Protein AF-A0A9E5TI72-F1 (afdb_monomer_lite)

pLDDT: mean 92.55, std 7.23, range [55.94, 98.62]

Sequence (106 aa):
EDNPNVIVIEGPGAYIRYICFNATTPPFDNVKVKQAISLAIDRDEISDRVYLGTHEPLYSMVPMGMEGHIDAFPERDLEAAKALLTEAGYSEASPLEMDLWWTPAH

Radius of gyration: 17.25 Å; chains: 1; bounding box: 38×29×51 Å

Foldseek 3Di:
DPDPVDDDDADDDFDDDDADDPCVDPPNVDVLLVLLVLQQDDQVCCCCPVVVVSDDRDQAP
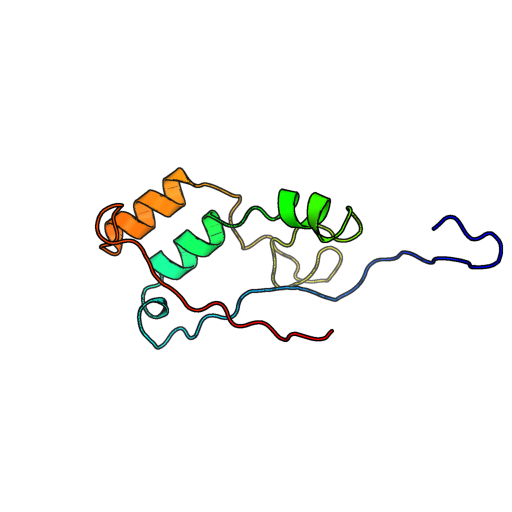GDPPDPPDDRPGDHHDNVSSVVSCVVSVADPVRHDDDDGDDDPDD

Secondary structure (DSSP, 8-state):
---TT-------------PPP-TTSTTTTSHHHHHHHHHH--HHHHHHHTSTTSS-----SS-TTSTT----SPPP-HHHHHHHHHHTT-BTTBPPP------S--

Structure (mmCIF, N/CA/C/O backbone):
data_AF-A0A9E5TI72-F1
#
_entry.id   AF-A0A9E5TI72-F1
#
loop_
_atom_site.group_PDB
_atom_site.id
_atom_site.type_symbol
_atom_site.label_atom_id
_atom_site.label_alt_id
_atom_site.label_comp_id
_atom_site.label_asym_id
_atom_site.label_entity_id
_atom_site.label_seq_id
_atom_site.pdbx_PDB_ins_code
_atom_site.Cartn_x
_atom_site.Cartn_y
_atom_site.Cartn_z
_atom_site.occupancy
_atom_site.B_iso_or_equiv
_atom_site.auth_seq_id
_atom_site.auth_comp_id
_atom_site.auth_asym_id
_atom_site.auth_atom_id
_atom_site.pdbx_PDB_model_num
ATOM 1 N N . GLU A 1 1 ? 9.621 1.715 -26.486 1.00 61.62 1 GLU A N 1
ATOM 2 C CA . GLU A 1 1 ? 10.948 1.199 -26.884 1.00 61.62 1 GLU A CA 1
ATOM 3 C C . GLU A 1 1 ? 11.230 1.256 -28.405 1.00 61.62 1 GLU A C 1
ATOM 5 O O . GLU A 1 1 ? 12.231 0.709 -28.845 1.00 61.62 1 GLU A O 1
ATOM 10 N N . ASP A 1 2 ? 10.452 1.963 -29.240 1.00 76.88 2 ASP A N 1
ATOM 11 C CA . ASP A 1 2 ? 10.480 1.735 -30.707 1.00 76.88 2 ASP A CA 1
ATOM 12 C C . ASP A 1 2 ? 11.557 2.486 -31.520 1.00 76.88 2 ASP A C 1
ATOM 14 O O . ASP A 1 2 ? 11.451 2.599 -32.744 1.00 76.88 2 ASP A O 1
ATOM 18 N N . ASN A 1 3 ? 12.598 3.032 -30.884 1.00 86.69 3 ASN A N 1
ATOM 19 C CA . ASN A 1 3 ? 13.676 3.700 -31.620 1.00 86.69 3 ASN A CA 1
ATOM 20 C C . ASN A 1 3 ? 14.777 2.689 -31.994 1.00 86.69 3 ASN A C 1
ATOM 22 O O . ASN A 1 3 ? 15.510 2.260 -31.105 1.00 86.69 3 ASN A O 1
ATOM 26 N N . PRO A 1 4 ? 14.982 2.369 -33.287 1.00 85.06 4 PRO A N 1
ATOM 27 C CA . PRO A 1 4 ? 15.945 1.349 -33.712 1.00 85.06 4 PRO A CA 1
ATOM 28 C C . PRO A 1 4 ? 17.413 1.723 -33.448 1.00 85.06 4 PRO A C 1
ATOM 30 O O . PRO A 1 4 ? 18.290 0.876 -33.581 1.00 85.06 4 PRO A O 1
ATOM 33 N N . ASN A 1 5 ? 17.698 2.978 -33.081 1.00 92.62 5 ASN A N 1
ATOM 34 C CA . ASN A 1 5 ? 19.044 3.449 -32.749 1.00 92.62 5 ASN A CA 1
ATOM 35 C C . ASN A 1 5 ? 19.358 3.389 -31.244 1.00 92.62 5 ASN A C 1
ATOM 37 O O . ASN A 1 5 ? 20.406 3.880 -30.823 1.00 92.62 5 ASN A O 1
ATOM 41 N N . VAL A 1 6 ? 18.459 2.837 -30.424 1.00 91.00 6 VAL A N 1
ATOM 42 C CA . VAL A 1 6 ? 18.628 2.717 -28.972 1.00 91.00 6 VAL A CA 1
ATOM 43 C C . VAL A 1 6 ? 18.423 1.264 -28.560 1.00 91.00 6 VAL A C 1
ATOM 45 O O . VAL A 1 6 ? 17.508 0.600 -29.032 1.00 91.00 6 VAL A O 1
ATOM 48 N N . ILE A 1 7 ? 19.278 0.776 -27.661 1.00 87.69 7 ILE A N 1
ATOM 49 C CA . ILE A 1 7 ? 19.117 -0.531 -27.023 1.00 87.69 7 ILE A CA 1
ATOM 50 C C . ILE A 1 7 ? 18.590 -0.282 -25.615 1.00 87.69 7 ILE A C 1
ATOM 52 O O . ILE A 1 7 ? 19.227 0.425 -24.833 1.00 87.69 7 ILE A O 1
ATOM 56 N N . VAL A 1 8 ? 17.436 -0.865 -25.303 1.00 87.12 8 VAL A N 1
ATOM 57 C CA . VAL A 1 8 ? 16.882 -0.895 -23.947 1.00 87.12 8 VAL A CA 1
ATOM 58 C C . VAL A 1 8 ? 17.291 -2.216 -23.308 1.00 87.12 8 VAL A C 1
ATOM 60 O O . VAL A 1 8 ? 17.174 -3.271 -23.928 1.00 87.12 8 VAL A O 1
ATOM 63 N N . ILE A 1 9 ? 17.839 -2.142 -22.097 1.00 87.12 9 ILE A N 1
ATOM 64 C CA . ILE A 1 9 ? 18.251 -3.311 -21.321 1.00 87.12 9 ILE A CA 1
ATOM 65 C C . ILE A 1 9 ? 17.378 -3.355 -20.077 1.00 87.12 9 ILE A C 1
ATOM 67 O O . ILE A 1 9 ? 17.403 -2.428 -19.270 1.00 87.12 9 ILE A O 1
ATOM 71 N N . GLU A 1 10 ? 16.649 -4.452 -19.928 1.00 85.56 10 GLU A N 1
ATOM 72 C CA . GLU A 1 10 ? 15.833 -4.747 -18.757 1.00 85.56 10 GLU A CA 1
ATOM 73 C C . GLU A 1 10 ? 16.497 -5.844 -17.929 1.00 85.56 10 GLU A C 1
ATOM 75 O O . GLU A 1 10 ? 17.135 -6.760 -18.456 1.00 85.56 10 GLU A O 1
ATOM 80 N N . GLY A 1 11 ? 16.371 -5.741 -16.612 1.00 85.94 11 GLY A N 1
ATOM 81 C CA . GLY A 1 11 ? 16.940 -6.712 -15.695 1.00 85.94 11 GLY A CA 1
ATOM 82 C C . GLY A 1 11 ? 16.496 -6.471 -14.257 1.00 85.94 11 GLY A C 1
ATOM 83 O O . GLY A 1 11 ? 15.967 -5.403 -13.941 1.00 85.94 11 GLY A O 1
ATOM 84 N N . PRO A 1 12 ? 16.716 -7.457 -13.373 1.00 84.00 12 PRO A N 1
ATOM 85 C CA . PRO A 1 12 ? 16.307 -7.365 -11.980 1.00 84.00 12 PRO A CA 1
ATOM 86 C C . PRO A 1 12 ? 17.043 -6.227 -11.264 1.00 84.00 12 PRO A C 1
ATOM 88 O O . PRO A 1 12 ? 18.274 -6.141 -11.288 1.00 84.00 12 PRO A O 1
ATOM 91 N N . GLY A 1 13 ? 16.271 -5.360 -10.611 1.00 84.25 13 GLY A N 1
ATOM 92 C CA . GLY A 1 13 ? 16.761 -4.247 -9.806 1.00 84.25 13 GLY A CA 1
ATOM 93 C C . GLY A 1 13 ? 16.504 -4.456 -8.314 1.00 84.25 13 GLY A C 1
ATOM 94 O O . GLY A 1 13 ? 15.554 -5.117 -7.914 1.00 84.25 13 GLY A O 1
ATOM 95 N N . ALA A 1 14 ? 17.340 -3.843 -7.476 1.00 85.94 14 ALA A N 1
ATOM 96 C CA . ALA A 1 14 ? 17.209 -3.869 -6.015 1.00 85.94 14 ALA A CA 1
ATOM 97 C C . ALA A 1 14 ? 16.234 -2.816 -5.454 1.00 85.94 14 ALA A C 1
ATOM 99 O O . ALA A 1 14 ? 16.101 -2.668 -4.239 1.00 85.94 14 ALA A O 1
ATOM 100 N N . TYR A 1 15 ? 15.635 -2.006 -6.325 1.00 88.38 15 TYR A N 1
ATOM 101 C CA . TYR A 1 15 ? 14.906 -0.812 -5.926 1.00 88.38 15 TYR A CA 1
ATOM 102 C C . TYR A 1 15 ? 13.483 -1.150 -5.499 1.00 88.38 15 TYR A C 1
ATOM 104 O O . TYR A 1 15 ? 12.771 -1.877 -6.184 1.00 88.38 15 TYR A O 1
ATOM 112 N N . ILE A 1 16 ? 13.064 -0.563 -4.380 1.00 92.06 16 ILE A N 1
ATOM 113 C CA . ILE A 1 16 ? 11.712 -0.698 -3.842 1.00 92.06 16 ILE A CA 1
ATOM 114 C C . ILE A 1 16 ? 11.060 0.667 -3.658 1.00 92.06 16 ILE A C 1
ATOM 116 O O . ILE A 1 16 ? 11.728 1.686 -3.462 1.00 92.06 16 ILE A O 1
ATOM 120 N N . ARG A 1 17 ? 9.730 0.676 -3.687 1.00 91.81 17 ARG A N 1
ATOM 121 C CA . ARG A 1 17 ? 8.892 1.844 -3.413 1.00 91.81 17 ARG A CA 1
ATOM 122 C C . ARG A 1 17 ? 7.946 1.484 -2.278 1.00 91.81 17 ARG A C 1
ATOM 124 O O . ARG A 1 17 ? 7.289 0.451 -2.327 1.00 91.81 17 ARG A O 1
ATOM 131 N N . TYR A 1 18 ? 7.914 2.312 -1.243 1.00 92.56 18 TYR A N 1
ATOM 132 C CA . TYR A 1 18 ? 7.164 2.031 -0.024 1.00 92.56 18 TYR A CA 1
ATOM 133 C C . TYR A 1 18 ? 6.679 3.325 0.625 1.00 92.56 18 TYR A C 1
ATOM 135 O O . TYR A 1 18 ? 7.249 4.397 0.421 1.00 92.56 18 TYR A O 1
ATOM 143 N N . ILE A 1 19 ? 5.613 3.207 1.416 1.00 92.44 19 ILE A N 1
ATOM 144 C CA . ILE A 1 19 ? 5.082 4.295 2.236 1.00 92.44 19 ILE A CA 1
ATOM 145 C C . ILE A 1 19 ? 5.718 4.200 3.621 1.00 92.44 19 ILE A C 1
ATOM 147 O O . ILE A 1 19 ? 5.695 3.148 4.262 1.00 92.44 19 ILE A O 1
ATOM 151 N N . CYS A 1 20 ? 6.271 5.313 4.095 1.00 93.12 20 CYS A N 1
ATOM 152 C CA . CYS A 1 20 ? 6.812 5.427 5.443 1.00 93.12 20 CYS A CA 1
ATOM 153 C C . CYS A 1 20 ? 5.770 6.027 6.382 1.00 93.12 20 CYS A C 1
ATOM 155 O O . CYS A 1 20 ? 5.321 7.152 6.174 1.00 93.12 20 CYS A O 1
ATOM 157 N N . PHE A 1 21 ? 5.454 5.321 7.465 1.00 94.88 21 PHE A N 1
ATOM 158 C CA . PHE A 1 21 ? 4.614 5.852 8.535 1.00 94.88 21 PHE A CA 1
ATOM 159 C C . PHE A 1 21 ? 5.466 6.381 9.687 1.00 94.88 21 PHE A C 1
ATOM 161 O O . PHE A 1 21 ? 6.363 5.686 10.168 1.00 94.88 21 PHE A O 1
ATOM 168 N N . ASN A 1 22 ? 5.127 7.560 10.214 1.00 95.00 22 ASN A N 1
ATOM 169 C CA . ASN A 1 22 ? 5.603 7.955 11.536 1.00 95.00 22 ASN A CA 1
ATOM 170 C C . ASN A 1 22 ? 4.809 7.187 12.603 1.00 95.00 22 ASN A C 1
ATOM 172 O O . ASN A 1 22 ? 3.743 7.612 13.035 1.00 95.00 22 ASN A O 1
* * *
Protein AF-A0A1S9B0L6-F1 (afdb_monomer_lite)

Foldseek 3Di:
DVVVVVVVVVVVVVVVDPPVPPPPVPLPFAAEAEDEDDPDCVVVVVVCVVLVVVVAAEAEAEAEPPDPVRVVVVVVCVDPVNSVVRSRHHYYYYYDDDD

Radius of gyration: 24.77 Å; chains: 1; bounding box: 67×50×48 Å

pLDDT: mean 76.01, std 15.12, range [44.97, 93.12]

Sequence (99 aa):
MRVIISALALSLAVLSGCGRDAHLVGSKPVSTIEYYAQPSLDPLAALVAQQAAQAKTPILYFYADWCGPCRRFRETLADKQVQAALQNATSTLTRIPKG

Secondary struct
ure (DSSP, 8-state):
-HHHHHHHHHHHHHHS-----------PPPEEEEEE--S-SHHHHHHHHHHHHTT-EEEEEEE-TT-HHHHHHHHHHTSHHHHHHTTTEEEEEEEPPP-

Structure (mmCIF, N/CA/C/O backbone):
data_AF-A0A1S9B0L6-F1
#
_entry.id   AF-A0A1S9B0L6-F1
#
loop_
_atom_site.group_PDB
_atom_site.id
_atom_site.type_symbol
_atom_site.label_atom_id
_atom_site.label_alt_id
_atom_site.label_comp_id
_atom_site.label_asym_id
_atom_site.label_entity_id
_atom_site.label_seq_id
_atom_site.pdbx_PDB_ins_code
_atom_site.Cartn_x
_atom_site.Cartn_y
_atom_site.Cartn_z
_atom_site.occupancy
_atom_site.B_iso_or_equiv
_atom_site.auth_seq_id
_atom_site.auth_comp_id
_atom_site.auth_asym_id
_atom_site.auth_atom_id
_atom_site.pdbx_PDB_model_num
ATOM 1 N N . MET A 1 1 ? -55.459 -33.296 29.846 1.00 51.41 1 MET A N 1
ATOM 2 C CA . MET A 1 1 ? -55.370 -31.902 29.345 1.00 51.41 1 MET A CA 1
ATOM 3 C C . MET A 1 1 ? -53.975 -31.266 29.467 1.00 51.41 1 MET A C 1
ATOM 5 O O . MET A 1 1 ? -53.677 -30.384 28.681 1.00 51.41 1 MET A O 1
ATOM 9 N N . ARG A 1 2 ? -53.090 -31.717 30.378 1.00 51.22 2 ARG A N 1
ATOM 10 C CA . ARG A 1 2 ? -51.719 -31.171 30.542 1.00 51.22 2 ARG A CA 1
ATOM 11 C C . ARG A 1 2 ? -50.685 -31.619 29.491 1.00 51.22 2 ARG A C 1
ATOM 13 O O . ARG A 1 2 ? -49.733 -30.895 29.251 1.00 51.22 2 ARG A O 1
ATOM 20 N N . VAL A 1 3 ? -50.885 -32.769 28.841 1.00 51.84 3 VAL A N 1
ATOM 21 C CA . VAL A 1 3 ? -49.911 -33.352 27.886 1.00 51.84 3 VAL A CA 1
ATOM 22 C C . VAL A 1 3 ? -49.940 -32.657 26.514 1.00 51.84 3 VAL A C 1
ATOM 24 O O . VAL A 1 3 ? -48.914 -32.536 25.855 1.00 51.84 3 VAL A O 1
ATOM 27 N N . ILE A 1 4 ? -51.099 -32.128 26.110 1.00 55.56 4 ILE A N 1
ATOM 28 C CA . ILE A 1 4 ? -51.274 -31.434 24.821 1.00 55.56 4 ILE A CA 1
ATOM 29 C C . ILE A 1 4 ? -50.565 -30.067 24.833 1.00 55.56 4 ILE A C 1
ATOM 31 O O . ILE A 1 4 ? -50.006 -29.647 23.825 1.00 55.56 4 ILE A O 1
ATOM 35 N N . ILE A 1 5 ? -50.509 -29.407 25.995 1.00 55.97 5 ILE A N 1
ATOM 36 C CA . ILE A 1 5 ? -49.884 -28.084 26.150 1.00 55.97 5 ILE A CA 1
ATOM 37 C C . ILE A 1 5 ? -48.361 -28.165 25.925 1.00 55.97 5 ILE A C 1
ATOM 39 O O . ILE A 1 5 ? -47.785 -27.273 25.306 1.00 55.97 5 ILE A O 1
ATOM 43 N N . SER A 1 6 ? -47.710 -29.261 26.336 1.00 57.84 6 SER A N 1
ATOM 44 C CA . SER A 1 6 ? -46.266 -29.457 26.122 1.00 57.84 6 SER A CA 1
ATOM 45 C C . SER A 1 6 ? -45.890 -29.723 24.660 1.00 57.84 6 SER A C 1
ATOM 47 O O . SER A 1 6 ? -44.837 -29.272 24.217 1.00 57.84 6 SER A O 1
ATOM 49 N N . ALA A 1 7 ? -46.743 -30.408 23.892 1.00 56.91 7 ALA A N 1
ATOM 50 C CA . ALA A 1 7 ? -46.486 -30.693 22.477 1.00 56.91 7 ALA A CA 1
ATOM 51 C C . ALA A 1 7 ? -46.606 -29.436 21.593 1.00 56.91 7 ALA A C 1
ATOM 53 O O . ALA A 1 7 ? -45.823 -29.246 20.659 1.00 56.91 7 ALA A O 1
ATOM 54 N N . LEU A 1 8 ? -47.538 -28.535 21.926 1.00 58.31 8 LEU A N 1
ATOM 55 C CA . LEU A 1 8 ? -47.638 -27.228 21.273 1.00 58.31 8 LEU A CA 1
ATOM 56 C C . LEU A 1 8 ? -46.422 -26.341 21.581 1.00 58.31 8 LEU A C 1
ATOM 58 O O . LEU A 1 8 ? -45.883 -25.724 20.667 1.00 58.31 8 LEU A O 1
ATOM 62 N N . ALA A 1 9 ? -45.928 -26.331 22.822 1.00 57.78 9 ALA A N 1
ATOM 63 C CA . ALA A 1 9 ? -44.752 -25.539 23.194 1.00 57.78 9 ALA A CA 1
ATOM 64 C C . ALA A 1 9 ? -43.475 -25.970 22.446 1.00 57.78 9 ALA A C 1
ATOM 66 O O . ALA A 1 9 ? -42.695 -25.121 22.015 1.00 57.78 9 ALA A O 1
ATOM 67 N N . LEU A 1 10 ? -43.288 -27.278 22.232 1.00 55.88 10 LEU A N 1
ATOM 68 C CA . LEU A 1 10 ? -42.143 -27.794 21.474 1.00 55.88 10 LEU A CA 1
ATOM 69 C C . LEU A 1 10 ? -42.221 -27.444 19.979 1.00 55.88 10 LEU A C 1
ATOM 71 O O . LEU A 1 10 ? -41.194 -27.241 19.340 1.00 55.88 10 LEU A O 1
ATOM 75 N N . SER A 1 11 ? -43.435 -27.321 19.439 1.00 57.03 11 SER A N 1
* * *
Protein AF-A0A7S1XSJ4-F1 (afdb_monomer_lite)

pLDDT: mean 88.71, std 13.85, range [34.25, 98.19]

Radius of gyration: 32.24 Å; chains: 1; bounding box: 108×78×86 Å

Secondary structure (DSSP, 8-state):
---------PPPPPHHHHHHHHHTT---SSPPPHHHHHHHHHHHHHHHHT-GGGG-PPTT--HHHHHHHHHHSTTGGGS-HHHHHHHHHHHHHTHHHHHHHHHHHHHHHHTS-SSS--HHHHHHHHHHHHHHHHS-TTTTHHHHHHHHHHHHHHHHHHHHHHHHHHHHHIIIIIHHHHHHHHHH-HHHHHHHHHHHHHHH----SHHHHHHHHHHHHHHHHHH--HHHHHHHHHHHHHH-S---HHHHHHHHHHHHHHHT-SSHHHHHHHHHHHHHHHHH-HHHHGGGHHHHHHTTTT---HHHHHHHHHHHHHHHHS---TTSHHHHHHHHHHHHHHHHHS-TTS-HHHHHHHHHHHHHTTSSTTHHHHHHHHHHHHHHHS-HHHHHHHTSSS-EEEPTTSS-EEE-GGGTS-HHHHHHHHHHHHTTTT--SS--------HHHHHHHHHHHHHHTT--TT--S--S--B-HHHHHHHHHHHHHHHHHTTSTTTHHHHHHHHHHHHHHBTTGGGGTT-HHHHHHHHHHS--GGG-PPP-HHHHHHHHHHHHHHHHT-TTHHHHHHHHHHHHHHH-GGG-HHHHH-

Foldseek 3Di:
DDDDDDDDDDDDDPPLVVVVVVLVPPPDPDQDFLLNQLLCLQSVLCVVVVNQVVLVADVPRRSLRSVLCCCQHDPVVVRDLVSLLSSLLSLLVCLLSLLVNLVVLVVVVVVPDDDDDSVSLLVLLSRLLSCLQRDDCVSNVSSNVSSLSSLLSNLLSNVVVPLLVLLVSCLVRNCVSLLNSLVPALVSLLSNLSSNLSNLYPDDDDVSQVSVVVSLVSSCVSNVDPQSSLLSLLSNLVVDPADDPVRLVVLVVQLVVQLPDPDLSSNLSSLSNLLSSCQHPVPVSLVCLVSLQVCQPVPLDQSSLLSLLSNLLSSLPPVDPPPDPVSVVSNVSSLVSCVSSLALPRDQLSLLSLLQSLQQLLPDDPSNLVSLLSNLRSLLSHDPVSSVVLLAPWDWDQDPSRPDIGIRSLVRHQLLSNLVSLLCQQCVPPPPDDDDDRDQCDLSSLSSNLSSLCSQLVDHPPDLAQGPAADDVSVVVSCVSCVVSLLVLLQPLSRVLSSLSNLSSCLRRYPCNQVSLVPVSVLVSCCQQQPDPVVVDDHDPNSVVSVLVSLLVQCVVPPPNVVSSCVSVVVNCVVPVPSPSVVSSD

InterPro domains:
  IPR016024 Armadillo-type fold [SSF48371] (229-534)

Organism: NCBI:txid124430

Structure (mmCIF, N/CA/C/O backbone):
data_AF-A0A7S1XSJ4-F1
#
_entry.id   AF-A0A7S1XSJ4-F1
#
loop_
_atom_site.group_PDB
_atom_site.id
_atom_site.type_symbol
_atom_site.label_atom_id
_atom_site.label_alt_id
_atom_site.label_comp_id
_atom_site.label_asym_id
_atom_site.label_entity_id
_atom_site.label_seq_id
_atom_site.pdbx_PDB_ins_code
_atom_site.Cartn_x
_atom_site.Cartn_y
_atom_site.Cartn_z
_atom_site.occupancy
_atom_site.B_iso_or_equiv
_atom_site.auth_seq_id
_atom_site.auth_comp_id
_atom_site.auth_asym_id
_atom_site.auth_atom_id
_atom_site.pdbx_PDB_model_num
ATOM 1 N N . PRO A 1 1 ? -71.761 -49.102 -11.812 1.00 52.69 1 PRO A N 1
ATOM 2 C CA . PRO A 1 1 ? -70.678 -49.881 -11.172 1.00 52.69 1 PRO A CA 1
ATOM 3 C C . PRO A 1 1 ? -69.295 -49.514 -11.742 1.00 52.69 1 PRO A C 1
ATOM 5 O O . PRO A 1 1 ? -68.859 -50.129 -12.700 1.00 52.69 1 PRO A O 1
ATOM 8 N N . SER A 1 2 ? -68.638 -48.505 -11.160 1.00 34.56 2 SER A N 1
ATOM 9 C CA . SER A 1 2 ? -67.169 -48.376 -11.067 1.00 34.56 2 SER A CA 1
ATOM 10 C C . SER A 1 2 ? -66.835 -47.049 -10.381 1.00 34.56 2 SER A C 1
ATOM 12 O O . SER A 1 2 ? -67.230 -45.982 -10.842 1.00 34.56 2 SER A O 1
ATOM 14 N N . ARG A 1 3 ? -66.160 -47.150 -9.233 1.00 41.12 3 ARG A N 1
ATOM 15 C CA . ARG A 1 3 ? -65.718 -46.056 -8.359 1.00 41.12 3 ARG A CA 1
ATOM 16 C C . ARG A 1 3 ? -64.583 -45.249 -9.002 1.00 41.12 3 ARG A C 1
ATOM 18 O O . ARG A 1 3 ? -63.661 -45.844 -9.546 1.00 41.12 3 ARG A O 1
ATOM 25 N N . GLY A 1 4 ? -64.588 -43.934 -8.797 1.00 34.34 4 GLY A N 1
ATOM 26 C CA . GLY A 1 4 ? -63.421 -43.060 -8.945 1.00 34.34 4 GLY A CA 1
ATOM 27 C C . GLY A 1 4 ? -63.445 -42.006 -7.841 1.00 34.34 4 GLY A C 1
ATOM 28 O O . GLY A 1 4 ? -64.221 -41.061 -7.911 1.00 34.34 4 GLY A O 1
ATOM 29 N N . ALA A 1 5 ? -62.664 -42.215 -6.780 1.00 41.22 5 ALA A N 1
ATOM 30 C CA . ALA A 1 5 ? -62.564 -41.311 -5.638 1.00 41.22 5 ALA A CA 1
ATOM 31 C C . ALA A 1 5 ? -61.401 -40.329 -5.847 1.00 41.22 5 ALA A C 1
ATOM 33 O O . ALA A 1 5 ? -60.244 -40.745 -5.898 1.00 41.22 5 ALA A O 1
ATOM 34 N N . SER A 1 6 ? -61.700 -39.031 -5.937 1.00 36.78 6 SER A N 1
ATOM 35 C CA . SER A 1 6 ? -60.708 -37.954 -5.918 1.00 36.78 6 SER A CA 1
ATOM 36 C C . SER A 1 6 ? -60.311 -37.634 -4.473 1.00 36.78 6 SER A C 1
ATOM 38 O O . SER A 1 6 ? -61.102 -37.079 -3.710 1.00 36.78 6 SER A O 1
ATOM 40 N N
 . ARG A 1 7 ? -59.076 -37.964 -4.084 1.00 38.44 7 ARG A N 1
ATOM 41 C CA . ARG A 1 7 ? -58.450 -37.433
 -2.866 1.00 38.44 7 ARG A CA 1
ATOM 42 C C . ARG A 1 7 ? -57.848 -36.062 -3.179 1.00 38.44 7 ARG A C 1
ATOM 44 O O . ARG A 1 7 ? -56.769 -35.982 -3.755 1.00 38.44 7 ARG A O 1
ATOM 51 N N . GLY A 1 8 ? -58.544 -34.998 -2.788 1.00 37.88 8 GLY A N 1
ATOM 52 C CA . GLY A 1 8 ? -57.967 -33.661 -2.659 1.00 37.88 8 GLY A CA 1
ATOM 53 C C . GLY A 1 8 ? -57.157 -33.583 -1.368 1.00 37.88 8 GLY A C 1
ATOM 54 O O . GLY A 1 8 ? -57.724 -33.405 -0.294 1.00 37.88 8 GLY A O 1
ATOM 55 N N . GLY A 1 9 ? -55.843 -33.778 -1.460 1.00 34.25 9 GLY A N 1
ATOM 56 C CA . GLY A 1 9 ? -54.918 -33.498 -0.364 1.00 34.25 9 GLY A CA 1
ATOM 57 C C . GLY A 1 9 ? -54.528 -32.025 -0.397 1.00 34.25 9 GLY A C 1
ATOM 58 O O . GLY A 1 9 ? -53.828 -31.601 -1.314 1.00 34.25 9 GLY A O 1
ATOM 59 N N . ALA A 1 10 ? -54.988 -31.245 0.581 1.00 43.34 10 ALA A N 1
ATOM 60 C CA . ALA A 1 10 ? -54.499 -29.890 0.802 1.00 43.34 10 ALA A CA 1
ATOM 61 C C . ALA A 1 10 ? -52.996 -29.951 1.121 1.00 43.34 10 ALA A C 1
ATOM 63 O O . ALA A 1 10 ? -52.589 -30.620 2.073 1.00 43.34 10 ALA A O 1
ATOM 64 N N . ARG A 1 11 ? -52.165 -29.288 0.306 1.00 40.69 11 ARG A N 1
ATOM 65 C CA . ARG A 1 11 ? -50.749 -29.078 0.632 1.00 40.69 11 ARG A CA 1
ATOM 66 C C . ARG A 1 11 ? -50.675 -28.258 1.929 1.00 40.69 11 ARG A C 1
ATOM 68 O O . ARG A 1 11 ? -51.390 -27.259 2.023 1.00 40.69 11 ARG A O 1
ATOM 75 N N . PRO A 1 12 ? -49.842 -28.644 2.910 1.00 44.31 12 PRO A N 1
* * *
**Action item**. Count the lines of the data that include the string "pLDDT", and give only that number.

**Your response**. 3